Data for analysis: Begin
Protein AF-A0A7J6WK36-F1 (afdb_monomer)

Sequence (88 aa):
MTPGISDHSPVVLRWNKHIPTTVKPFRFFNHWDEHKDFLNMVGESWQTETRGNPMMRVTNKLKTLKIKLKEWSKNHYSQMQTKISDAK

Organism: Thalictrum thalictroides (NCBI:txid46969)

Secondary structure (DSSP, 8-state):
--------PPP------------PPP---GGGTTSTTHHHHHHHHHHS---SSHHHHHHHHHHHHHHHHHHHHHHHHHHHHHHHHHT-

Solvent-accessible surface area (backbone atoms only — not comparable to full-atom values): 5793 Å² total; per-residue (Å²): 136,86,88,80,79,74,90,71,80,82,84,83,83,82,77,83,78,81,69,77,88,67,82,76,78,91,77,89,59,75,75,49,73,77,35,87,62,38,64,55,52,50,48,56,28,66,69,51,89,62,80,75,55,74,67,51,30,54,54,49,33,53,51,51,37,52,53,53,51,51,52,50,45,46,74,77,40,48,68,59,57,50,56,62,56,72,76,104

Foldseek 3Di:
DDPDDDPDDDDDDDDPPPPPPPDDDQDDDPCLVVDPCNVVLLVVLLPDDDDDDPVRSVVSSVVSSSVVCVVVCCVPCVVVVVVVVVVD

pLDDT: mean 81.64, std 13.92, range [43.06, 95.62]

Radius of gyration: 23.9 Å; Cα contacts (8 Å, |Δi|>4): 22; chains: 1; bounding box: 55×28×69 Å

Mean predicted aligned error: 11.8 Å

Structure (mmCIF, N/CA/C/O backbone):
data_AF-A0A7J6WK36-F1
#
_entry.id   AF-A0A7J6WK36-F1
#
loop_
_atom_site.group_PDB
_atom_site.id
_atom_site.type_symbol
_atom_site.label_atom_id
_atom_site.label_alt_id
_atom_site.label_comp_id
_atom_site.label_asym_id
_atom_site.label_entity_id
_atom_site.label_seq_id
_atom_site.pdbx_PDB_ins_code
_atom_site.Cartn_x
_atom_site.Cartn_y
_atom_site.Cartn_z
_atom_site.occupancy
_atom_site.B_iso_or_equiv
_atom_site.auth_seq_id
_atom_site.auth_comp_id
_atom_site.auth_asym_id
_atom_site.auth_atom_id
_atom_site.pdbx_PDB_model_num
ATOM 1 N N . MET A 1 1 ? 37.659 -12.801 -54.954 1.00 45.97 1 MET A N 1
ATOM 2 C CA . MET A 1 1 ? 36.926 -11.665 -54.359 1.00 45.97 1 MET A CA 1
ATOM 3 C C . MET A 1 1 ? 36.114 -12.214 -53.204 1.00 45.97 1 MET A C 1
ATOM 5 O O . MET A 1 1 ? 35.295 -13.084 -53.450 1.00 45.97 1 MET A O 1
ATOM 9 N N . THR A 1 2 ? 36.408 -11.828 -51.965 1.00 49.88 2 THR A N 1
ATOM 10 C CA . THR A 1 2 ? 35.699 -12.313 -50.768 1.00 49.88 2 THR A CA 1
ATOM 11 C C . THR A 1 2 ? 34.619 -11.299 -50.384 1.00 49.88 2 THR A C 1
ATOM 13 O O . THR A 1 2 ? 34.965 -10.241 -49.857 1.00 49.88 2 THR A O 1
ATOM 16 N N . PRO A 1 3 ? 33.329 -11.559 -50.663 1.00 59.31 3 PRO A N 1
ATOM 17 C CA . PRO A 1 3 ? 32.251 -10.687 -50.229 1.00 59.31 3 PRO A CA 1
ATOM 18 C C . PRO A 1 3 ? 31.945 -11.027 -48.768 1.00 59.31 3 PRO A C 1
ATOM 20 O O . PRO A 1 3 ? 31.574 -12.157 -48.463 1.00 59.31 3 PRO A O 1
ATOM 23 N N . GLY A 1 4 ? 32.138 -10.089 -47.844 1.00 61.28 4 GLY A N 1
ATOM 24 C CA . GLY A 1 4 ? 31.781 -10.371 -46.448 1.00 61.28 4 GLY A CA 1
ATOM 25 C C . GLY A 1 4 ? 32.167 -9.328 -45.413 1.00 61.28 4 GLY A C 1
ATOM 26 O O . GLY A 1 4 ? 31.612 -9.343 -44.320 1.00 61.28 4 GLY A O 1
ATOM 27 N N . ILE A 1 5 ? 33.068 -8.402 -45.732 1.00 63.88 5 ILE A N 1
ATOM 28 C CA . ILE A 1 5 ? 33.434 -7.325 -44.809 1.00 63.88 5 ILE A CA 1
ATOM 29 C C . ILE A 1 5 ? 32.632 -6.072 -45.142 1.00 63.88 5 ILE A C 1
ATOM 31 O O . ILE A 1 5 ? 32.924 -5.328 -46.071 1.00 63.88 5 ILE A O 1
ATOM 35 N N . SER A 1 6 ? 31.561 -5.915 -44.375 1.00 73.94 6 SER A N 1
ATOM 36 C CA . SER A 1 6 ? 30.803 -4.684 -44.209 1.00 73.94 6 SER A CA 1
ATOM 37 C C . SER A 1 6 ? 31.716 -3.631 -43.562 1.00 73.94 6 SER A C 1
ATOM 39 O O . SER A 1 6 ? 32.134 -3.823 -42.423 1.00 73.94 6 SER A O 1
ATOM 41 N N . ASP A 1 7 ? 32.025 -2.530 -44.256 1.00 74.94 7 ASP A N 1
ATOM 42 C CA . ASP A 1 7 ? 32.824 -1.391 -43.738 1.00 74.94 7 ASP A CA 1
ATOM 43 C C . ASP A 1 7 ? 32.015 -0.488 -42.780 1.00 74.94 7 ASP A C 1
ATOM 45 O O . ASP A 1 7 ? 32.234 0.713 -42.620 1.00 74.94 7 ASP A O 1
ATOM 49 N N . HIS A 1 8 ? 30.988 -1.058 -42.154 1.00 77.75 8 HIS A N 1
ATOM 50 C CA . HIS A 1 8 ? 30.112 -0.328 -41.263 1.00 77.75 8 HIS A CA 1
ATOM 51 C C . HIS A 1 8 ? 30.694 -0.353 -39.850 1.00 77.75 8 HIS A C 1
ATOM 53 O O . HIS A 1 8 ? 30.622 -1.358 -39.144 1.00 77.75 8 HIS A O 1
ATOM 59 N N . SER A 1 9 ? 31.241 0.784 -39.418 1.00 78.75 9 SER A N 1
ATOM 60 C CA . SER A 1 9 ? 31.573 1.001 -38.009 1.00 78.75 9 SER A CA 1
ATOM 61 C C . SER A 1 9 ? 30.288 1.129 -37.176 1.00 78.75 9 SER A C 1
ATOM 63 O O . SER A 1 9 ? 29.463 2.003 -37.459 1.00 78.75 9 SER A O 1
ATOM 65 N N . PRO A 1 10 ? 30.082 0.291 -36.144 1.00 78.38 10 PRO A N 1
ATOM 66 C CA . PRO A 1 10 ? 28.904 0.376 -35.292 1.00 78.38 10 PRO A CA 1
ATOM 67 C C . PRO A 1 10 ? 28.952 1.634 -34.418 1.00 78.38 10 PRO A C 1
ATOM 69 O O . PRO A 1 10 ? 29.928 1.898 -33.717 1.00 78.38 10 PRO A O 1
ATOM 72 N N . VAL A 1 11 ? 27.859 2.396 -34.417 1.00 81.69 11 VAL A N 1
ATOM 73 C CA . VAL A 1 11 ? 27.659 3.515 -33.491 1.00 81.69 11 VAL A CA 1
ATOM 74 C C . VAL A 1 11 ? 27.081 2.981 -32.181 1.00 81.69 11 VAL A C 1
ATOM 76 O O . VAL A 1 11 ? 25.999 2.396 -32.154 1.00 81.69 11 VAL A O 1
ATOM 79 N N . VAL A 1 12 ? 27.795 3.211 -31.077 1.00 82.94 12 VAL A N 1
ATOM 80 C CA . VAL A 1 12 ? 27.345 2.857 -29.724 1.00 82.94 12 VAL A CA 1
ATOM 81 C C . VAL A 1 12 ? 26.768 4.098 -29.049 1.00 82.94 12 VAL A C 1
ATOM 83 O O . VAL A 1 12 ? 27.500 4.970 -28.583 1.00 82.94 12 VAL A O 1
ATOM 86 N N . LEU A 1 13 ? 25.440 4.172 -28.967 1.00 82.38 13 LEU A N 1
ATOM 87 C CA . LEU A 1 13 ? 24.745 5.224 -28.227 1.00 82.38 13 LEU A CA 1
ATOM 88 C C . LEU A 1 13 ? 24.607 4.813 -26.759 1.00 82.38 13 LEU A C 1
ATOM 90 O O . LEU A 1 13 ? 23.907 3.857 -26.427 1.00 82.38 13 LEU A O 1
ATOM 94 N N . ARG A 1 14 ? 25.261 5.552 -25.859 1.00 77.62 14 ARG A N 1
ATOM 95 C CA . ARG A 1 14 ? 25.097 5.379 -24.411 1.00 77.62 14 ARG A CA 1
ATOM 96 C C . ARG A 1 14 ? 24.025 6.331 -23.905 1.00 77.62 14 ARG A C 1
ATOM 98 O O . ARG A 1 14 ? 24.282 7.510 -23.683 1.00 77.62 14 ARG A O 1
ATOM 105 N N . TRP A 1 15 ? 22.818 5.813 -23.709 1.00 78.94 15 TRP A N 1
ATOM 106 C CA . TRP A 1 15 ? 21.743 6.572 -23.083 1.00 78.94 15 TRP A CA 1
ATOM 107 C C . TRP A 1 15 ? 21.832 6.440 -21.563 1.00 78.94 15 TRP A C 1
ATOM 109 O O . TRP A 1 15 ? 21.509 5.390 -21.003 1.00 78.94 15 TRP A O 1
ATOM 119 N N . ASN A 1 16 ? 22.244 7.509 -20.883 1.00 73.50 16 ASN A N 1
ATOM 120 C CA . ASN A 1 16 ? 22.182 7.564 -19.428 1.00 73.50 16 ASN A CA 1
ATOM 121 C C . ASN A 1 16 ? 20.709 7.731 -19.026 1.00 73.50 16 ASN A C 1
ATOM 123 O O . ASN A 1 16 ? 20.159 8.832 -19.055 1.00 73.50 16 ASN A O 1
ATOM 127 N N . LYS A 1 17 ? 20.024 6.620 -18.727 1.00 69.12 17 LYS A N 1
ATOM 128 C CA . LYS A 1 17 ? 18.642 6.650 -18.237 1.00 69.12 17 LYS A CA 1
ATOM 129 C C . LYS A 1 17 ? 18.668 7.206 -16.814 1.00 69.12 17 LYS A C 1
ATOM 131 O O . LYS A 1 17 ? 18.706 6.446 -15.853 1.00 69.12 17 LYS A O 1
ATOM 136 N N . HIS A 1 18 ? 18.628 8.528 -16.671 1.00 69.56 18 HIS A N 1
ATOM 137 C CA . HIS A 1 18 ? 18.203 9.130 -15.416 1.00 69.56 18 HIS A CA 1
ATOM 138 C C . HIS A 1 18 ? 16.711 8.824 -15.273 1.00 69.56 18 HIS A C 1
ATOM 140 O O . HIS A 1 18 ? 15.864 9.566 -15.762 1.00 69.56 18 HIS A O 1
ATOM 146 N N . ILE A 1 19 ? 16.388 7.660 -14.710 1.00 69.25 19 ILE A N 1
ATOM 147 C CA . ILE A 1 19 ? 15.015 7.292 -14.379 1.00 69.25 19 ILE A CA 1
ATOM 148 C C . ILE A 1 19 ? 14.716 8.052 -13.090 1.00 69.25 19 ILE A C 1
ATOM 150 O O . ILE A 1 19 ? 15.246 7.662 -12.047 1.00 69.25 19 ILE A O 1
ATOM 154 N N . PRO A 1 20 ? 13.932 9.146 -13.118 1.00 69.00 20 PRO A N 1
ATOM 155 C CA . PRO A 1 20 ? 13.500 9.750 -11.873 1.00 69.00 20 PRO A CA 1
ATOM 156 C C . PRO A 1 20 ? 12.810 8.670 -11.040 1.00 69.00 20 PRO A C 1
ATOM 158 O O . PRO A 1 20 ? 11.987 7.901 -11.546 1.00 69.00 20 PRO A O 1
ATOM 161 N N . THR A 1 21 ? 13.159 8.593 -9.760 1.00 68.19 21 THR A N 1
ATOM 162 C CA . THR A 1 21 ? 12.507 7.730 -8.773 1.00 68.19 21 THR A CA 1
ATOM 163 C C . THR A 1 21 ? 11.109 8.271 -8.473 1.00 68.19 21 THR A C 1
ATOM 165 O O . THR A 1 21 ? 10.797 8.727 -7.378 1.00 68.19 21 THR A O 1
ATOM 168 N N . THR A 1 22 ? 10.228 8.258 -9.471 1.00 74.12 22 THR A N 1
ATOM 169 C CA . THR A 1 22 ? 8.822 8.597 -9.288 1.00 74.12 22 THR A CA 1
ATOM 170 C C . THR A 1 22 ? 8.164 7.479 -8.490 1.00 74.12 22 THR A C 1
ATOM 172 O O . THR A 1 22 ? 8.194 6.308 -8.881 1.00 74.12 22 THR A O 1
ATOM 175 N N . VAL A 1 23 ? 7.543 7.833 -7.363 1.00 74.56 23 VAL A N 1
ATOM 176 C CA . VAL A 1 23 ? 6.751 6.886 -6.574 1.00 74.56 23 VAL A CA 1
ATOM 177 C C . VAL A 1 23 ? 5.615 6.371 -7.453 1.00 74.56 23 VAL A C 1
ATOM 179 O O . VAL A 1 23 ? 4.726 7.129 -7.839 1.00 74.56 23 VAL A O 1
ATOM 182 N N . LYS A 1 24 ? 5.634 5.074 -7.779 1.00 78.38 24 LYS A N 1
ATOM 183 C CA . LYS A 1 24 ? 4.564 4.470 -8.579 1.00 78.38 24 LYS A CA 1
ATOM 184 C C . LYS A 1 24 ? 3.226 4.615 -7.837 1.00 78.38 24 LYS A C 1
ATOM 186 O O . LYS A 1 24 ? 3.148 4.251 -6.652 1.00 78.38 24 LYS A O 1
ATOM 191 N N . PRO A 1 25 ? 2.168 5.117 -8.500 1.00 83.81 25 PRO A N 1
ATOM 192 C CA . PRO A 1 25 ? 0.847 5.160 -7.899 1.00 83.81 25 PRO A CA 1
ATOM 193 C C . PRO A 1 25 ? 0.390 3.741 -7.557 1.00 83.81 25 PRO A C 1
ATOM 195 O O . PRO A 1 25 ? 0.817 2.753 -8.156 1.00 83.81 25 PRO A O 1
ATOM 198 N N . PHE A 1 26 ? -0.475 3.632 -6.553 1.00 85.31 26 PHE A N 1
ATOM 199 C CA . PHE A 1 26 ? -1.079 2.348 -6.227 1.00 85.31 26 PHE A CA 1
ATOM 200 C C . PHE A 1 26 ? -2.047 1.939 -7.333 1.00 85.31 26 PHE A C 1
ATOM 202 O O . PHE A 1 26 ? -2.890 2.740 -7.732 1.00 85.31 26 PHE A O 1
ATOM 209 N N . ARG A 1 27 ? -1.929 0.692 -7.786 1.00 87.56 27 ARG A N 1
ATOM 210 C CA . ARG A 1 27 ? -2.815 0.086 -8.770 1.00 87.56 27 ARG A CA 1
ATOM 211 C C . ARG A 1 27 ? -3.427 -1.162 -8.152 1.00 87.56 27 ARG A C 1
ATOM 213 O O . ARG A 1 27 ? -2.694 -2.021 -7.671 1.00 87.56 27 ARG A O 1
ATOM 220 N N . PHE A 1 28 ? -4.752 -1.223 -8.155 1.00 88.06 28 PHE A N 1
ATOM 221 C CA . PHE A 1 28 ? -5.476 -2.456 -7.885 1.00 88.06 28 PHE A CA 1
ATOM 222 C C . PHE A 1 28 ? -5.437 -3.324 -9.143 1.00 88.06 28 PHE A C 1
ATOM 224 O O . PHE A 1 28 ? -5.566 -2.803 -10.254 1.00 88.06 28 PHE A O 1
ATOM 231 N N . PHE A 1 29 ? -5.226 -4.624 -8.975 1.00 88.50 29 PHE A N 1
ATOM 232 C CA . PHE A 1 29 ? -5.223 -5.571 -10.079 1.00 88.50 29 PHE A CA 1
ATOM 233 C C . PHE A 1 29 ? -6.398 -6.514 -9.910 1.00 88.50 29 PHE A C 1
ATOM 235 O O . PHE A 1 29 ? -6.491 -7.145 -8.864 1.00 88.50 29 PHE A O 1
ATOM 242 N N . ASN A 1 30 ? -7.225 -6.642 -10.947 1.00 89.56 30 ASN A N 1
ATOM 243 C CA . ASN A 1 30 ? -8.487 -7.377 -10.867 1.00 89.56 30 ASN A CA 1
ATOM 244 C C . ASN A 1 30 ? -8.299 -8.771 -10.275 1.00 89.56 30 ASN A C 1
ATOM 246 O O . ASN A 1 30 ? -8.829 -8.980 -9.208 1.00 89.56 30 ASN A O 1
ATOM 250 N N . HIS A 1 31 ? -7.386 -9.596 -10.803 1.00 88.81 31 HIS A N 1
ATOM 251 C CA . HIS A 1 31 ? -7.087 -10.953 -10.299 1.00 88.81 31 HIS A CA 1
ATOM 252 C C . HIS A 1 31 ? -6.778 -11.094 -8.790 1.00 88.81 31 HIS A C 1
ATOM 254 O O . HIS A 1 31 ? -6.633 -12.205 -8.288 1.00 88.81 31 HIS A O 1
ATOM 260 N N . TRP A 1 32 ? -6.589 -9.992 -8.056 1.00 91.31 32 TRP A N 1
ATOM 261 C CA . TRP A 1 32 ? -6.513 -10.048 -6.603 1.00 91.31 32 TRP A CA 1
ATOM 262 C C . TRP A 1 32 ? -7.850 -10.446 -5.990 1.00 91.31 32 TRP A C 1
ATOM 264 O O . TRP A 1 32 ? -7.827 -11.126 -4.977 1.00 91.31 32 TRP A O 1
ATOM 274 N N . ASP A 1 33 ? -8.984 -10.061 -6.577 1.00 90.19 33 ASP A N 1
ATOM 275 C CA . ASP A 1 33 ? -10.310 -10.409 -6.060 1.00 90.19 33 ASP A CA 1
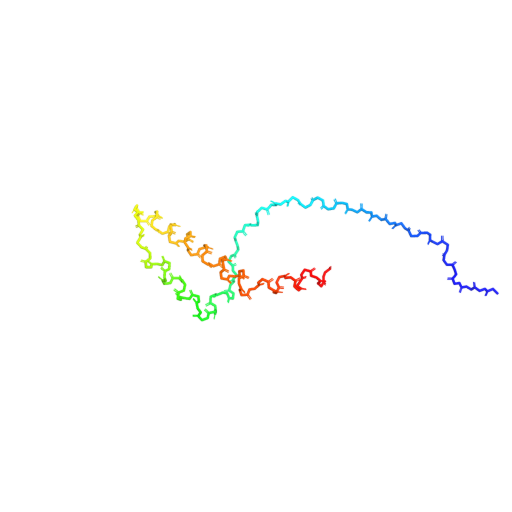ATOM 276 C C . ASP A 1 33 ? -10.623 -11.910 -6.154 1.00 90.19 33 ASP A C 1
ATOM 278 O O . ASP A 1 33 ? -11.298 -12.453 -5.283 1.00 90.19 33 ASP A O 1
ATOM 282 N N . GLU A 1 34 ? -10.048 -12.591 -7.142 1.00 91.50 34 GLU A N 1
ATOM 283 C CA . GLU A 1 34 ? -10.085 -14.044 -7.315 1.00 91.50 34 GLU A CA 1
ATOM 284 C C . GLU A 1 34 ? -9.209 -14.794 -6.293 1.00 91.50 34 GLU A C 1
ATOM 286 O O . GLU A 1 34 ? -9.369 -16.001 -6.093 1.00 91.50 34 GLU A O 1
ATOM 291 N N . HIS A 1 35 ? -8.268 -14.115 -5.626 1.00 92.00 35 HIS A N 1
ATOM 292 C CA . HIS A 1 35 ? -7.385 -14.768 -4.667 1.00 92.00 35 HIS A CA 1
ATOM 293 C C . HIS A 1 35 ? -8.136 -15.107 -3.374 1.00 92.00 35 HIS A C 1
Data for analysis: End
Action item ::
In the listing above, find the line with "ATOM 63 O O" and the line with "ATOM 98 O O", then print exactly those two lines and every line between them, and nothing more.

Task response ::
ATOM 63 O O . SER A 1 9 ? 29.463 2.003 -37.459 1.00 78.75 9 SER A O 1
ATOM 65 N N . PRO A 1 10 ? 30.082 0.291 -36.144 1.00 78.38 10 PRO A N 1
ATOM 66 C CA . PRO A 1 10 ? 28.904 0.376 -35.292 1.00 78.38 10 PRO A CA 1
ATOM 67 C C . PRO A 1 10 ? 28.952 1.634 -34.418 1.00 78.38 10 PRO A C 1
ATOM 69 O O . PRO A 1 10 ? 29.928 1.898 -33.717 1.00 78.38 10 PRO A O 1
ATOM 72 N N . VAL A 1 11 ? 27.859 2.396 -34.417 1.00 81.69 11 VAL A N 1
ATOM 73 C CA . VAL A 1 11 ? 27.659 3.515 -33.491 1.00 81.69 11 VAL A CA 1
ATOM 74 C C . VAL A 1 11 ? 27.081 2.981 -32.181 1.00 81.69 11 VAL A C 1
ATOM 76 O O . VAL A 1 11 ? 25.999 2.396 -32.154 1.00 81.69 11 VAL A O 1
ATOM 79 N N . VAL A 1 12 ? 27.795 3.211 -31.077 1.00 82.94 12 VAL A N 1
ATOM 80 C CA . VAL A 1 12 ? 27.345 2.857 -29.724 1.00 82.94 12 VAL A CA 1
ATOM 81 C C . VAL A 1 12 ? 26.768 4.098 -29.049 1.00 82.94 12 VAL A C 1
ATOM 83 O O . VAL A 1 12 ? 27.500 4.970 -28.583 1.00 82.94 12 VAL A O 1
ATOM 86 N N . LEU A 1 13 ? 25.440 4.172 -28.967 1.00 82.38 13 LEU A N 1
ATOM 87 C CA . LEU A 1 13 ? 24.745 5.224 -28.227 1.00 82.38 13 LEU A CA 1
ATOM 88 C C . LEU A 1 13 ? 24.607 4.813 -26.759 1.00 82.38 13 LEU A C 1
ATOM 90 O O . LEU A 1 13 ? 23.907 3.857 -26.427 1.00 82.38 13 LEU A O 1
ATOM 94 N N . ARG A 1 14 ? 25.261 5.552 -25.859 1.00 77.62 14 ARG A N 1
ATOM 95 C CA . ARG A 1 14 ? 25.097 5.379 -24.411 1.00 77.62 14 ARG A CA 1
ATOM 96 C C . ARG A 1 14 ? 24.025 6.331 -23.905 1.00 77.62 14 ARG A C 1
ATOM 98 O O . ARG A 1 14 ? 24.282 7.510 -23.683 1.00 77.62 14 ARG A O 1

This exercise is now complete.